This refers to a project for converting a two-way ANOVA program to SAS in Python.
Mostly I started learning the language on Thursday, so I know that I have many opportunities for improvement. If I am missing something that is obviously obvious, by all means let me know. I don't have Sage yet and it doesn't work, and no, so right now, it's all pretty vanilla Python 2.6.1. (Portable)
Primary query: you need a good set of list concepts that can retrieve data in lists of samples in lists by coefficient A, coefficient B, in general, and by groups of each level of factors A & B (AxB).
After some work, the data is in the following form (3 layers of nested lists):
Reply [a] [b] [p]
(value [a1 [b1 [n1, ..., nN] ... [bB [n1, ... nN]]], ..., [aA [b1 [n1, ..., nN] .. . [bB [n1, ... nN]]] I hope this is clear.)
Factor levels in my example: A = 3 (0-2), B = 8 (0-7), N = 8 (0-7)
byA= [[a[i] for i in range(b)] for a[b] in response]
(Can someone explain why this syntax works? I stumbled upon it, trying to figure out what the parser would take. I haven't seen this syntax related to this behavior elsewhere, but it's really nice. Any good links to sites or books on This topic will be appreciated. Editing: The constancy of variables between runs explained this oddity. This does not work.)
byB=lstcrunch([[Bs[i] for i in range(len(Bs)) ]for Bs in response])
(It should be noted that zip(*response) almost does what I want. The above version does not actually work, as I recall. I have not tested it yet with thorough testing.)
byAxB= [item for sublist in response for item in sublist]
(Stolen from Alex Martelli's answer on this site. Can someone explain why again? List syntax syntax is not well explained in the texts I read.)
ByO= [item for sublist in byAxB for item in sublist]
(Obviously, I just used the previous understanding here because he did what I needed. Edit :)
I would like them to end with the same data types, at least when they are fixated on the factor under consideration, so that you can use and use the same average / total / SS / et cetera functions.
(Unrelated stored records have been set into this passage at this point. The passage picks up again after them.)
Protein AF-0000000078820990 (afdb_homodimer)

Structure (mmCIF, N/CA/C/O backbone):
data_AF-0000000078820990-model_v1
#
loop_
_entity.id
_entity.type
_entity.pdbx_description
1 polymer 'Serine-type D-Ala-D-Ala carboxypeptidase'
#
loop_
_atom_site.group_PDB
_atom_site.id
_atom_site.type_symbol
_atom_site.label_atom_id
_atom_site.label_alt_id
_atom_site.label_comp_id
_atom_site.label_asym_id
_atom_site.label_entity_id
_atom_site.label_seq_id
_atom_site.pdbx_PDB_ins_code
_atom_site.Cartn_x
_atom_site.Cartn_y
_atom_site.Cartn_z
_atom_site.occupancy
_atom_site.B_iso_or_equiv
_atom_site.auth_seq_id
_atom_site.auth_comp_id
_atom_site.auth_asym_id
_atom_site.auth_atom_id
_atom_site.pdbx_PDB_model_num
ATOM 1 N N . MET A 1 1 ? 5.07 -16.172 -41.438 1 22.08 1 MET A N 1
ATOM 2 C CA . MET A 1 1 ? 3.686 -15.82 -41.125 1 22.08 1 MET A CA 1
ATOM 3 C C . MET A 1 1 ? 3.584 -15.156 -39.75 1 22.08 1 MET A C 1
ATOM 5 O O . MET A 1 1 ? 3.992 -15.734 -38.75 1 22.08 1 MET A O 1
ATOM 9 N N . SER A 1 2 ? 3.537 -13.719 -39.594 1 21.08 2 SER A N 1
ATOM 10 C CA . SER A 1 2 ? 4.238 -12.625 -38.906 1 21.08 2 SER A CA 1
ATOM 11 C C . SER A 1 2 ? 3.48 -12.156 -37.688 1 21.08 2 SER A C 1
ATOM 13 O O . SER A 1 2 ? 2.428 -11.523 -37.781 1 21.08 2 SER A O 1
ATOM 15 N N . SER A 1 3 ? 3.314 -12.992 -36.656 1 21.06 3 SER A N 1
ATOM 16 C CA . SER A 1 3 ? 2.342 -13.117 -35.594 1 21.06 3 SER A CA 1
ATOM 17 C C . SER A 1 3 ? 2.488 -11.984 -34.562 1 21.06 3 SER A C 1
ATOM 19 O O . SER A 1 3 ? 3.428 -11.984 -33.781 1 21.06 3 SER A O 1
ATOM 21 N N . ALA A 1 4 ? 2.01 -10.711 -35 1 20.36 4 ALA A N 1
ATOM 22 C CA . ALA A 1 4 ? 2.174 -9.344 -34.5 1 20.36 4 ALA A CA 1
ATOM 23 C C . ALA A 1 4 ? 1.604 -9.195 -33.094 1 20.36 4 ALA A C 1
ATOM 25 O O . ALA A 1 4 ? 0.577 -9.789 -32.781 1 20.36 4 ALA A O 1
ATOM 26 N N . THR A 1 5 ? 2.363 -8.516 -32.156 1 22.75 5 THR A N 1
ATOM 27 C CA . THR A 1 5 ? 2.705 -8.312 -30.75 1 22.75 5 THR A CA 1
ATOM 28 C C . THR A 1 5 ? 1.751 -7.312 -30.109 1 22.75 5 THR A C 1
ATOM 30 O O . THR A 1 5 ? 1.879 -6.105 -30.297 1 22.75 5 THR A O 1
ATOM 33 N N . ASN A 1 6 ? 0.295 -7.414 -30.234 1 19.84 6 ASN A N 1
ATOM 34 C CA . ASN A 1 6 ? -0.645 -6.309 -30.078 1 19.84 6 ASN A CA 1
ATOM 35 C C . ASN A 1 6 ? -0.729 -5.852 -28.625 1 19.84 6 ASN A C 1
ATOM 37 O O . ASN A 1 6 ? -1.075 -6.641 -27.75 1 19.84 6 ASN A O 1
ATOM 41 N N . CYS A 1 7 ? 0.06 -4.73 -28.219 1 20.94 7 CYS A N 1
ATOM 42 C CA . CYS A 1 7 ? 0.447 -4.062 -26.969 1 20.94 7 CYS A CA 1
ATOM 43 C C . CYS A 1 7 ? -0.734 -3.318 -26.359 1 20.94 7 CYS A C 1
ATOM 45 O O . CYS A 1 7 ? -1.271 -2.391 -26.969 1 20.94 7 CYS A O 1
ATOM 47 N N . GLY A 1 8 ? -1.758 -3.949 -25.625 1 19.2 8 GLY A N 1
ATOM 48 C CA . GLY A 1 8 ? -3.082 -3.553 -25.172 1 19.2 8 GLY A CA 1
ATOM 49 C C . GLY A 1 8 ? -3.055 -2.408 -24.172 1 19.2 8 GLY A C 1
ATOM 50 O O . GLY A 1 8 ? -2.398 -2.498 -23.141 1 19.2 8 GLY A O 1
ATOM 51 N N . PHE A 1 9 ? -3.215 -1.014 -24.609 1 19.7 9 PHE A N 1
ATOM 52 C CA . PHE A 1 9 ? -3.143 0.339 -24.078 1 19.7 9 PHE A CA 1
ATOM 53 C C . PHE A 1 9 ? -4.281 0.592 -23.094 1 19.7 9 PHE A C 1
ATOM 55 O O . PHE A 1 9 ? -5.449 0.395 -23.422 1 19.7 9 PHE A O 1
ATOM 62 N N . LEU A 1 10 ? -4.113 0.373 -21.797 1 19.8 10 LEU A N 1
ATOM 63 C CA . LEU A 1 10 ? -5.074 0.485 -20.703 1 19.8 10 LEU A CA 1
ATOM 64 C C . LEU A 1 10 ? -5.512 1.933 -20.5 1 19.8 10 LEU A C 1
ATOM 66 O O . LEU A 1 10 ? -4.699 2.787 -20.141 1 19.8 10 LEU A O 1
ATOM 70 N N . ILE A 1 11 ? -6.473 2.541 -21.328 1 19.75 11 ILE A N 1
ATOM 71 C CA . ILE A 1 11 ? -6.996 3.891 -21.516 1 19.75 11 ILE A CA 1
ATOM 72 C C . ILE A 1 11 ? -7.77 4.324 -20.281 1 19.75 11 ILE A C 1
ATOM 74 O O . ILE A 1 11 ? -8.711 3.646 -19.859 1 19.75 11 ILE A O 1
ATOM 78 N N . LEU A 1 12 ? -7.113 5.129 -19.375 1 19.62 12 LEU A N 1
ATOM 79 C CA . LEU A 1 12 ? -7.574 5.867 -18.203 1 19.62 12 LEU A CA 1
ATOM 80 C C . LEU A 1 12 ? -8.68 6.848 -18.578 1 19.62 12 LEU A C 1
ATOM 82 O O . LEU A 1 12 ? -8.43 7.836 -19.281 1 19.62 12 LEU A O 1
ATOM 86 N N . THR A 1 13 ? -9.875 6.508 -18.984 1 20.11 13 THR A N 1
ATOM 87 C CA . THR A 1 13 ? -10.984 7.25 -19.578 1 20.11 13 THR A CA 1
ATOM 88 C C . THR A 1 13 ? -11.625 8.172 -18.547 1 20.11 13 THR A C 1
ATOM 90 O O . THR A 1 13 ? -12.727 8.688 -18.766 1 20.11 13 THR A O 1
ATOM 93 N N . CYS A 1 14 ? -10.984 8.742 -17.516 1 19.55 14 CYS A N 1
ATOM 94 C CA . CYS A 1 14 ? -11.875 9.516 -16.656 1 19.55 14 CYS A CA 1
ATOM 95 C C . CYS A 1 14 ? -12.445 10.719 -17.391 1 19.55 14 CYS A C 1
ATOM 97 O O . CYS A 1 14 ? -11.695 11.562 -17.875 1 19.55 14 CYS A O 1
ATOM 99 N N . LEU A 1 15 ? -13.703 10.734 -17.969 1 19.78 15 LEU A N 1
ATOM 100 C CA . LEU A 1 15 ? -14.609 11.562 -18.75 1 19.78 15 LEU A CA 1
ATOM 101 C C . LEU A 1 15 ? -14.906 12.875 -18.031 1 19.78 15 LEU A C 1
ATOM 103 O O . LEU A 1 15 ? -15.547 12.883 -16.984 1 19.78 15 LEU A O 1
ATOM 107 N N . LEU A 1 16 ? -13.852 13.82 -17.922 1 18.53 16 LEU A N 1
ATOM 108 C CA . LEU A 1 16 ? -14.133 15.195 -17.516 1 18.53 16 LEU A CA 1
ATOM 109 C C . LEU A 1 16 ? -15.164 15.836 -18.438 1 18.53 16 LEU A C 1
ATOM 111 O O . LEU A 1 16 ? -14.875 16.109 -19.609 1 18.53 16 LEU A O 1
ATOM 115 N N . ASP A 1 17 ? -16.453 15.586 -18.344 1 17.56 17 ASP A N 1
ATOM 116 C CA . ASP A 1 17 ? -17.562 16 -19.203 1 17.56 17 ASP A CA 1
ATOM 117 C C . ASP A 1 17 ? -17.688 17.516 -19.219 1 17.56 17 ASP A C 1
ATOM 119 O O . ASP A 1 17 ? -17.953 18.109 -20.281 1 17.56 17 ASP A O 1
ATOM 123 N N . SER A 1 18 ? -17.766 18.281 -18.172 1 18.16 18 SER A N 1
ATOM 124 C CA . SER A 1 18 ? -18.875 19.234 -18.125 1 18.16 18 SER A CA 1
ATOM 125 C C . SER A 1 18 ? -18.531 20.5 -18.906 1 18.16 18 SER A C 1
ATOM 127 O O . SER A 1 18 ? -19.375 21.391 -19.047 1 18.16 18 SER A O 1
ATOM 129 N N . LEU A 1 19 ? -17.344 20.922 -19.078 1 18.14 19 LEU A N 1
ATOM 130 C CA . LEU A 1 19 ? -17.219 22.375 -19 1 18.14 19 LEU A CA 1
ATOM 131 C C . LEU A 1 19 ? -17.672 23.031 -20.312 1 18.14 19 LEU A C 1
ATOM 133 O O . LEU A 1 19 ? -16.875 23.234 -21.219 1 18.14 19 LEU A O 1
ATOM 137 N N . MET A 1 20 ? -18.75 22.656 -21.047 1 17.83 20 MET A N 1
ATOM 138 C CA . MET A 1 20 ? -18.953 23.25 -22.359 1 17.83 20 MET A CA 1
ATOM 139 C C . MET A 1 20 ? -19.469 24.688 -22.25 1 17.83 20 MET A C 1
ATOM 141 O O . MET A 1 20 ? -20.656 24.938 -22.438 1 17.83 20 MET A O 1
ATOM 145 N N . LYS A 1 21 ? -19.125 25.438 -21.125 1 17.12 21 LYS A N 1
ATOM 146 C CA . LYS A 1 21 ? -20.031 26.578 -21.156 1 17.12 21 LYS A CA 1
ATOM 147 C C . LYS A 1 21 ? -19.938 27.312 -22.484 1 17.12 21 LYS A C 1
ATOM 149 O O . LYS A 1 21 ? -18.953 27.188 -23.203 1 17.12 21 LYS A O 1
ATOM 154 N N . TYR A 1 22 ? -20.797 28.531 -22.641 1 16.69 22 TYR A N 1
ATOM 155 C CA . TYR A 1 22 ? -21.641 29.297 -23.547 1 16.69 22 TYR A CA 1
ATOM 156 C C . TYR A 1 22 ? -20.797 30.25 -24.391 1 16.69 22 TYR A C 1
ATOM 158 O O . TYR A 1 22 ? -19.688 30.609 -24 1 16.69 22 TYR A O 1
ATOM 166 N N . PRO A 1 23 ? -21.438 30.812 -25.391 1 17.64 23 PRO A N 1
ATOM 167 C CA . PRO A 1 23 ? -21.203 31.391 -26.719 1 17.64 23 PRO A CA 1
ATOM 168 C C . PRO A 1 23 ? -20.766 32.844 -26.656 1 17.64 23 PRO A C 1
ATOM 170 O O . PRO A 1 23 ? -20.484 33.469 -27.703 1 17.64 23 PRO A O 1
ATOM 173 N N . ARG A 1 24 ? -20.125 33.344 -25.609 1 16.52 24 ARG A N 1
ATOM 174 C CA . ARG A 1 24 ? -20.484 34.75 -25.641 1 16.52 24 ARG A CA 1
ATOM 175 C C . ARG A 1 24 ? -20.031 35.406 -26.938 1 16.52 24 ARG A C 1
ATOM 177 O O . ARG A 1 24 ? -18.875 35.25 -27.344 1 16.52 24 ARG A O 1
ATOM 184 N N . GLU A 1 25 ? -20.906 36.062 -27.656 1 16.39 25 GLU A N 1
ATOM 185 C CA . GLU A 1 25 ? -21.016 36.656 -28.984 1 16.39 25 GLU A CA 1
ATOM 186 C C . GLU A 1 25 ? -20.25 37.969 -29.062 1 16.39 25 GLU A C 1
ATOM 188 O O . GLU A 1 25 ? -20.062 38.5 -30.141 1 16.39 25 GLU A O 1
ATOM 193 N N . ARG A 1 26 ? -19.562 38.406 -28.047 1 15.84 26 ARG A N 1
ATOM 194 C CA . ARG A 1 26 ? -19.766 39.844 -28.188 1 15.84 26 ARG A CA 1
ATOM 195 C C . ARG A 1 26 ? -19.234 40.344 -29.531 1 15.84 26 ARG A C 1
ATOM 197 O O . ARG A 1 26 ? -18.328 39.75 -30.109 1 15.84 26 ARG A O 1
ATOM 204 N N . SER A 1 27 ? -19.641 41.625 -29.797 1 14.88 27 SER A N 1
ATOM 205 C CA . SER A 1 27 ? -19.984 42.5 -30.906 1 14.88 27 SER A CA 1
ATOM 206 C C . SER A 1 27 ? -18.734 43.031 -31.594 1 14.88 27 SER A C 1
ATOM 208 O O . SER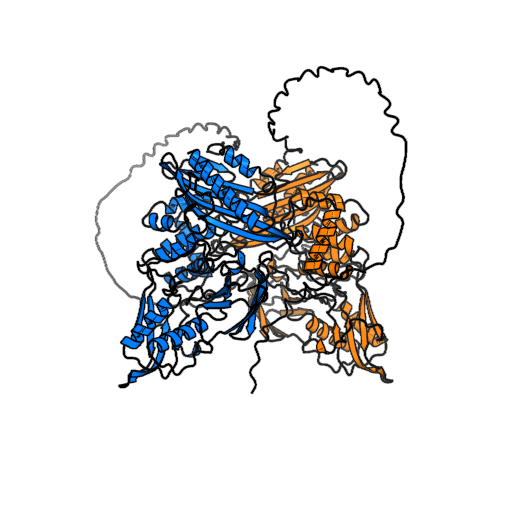 A 1 27 ? -17.625 42.938 -31.062 1 14.88 27 SER A O 1
ATOM 210 N N . ARG A 1 28 ? -18.922 44.312 -32.125 1 14.97 28 ARG A N 1
ATOM 211 C CA . ARG A 1 28 ? -18.844 44.875 -33.469 1 14.97 28 ARG A CA 1
ATOM 212 C C . ARG A 1 28 ? -17.484 45.531 -33.688 1 14.97 28 ARG A C 1
ATOM 214 O O . ARG A 1 28 ? -16.891 45.406 -34.781 1 14.97 28 ARG A O 1
ATOM 221 N N . GLY A 1 29 ? -16.953 46.5 -32.75 1 15.27 29 GLY A N 1
ATOM 222 C CA . GLY A 1 29 ? -16.891 47.812 -33.406 1 15.27 29 GLY A CA 1
ATOM 223 C C . GLY A 1 29 ? -15.688 47.969 -34.281 1 15.27 29 GLY A C 1
ATOM 224 O O . GLY A 1 29 ? -14.719 47.219 -34.188 1 15.27 29 GLY A O 1
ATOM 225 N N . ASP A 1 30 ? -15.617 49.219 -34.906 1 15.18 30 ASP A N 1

This can be easily replaced with something cleaner:
def lstcrunch(Dlist): """Returns a list containing the entire contents of whatever is imported, reduced by one level. If a rectangular array, it reduces a dimension by one. lstcrunch(DataSet[a][b]) -> DataOutput[a] [[1, 2], [[2, 3], [2, 4]]] -> [1, 2, [2, 3], [2, 4]] """ flat=[] if islist(Dlist):
Oh, if I'm in a topic, what is the preferred way to define a variable as a list? I use:
def islist(a): "Returns 'True' if input is a list and 'False' otherwise" return type(a)==type([])
Newsletter Request: Is there a way to explicitly force a shallow copy to convert to depth? copy? Or, similarly, when copying to a variable, is there a way to declare that the assignment should also replace the pointer, and not just the value? (st assignment will not apply to other small copies). Likewise, using this can be useful from time to time, so being able to control when this happens or doesn't happen sounds very good. (I really pounced on myself when I prepared the table for input by calling: answer = [[[0] * N] * B] * A)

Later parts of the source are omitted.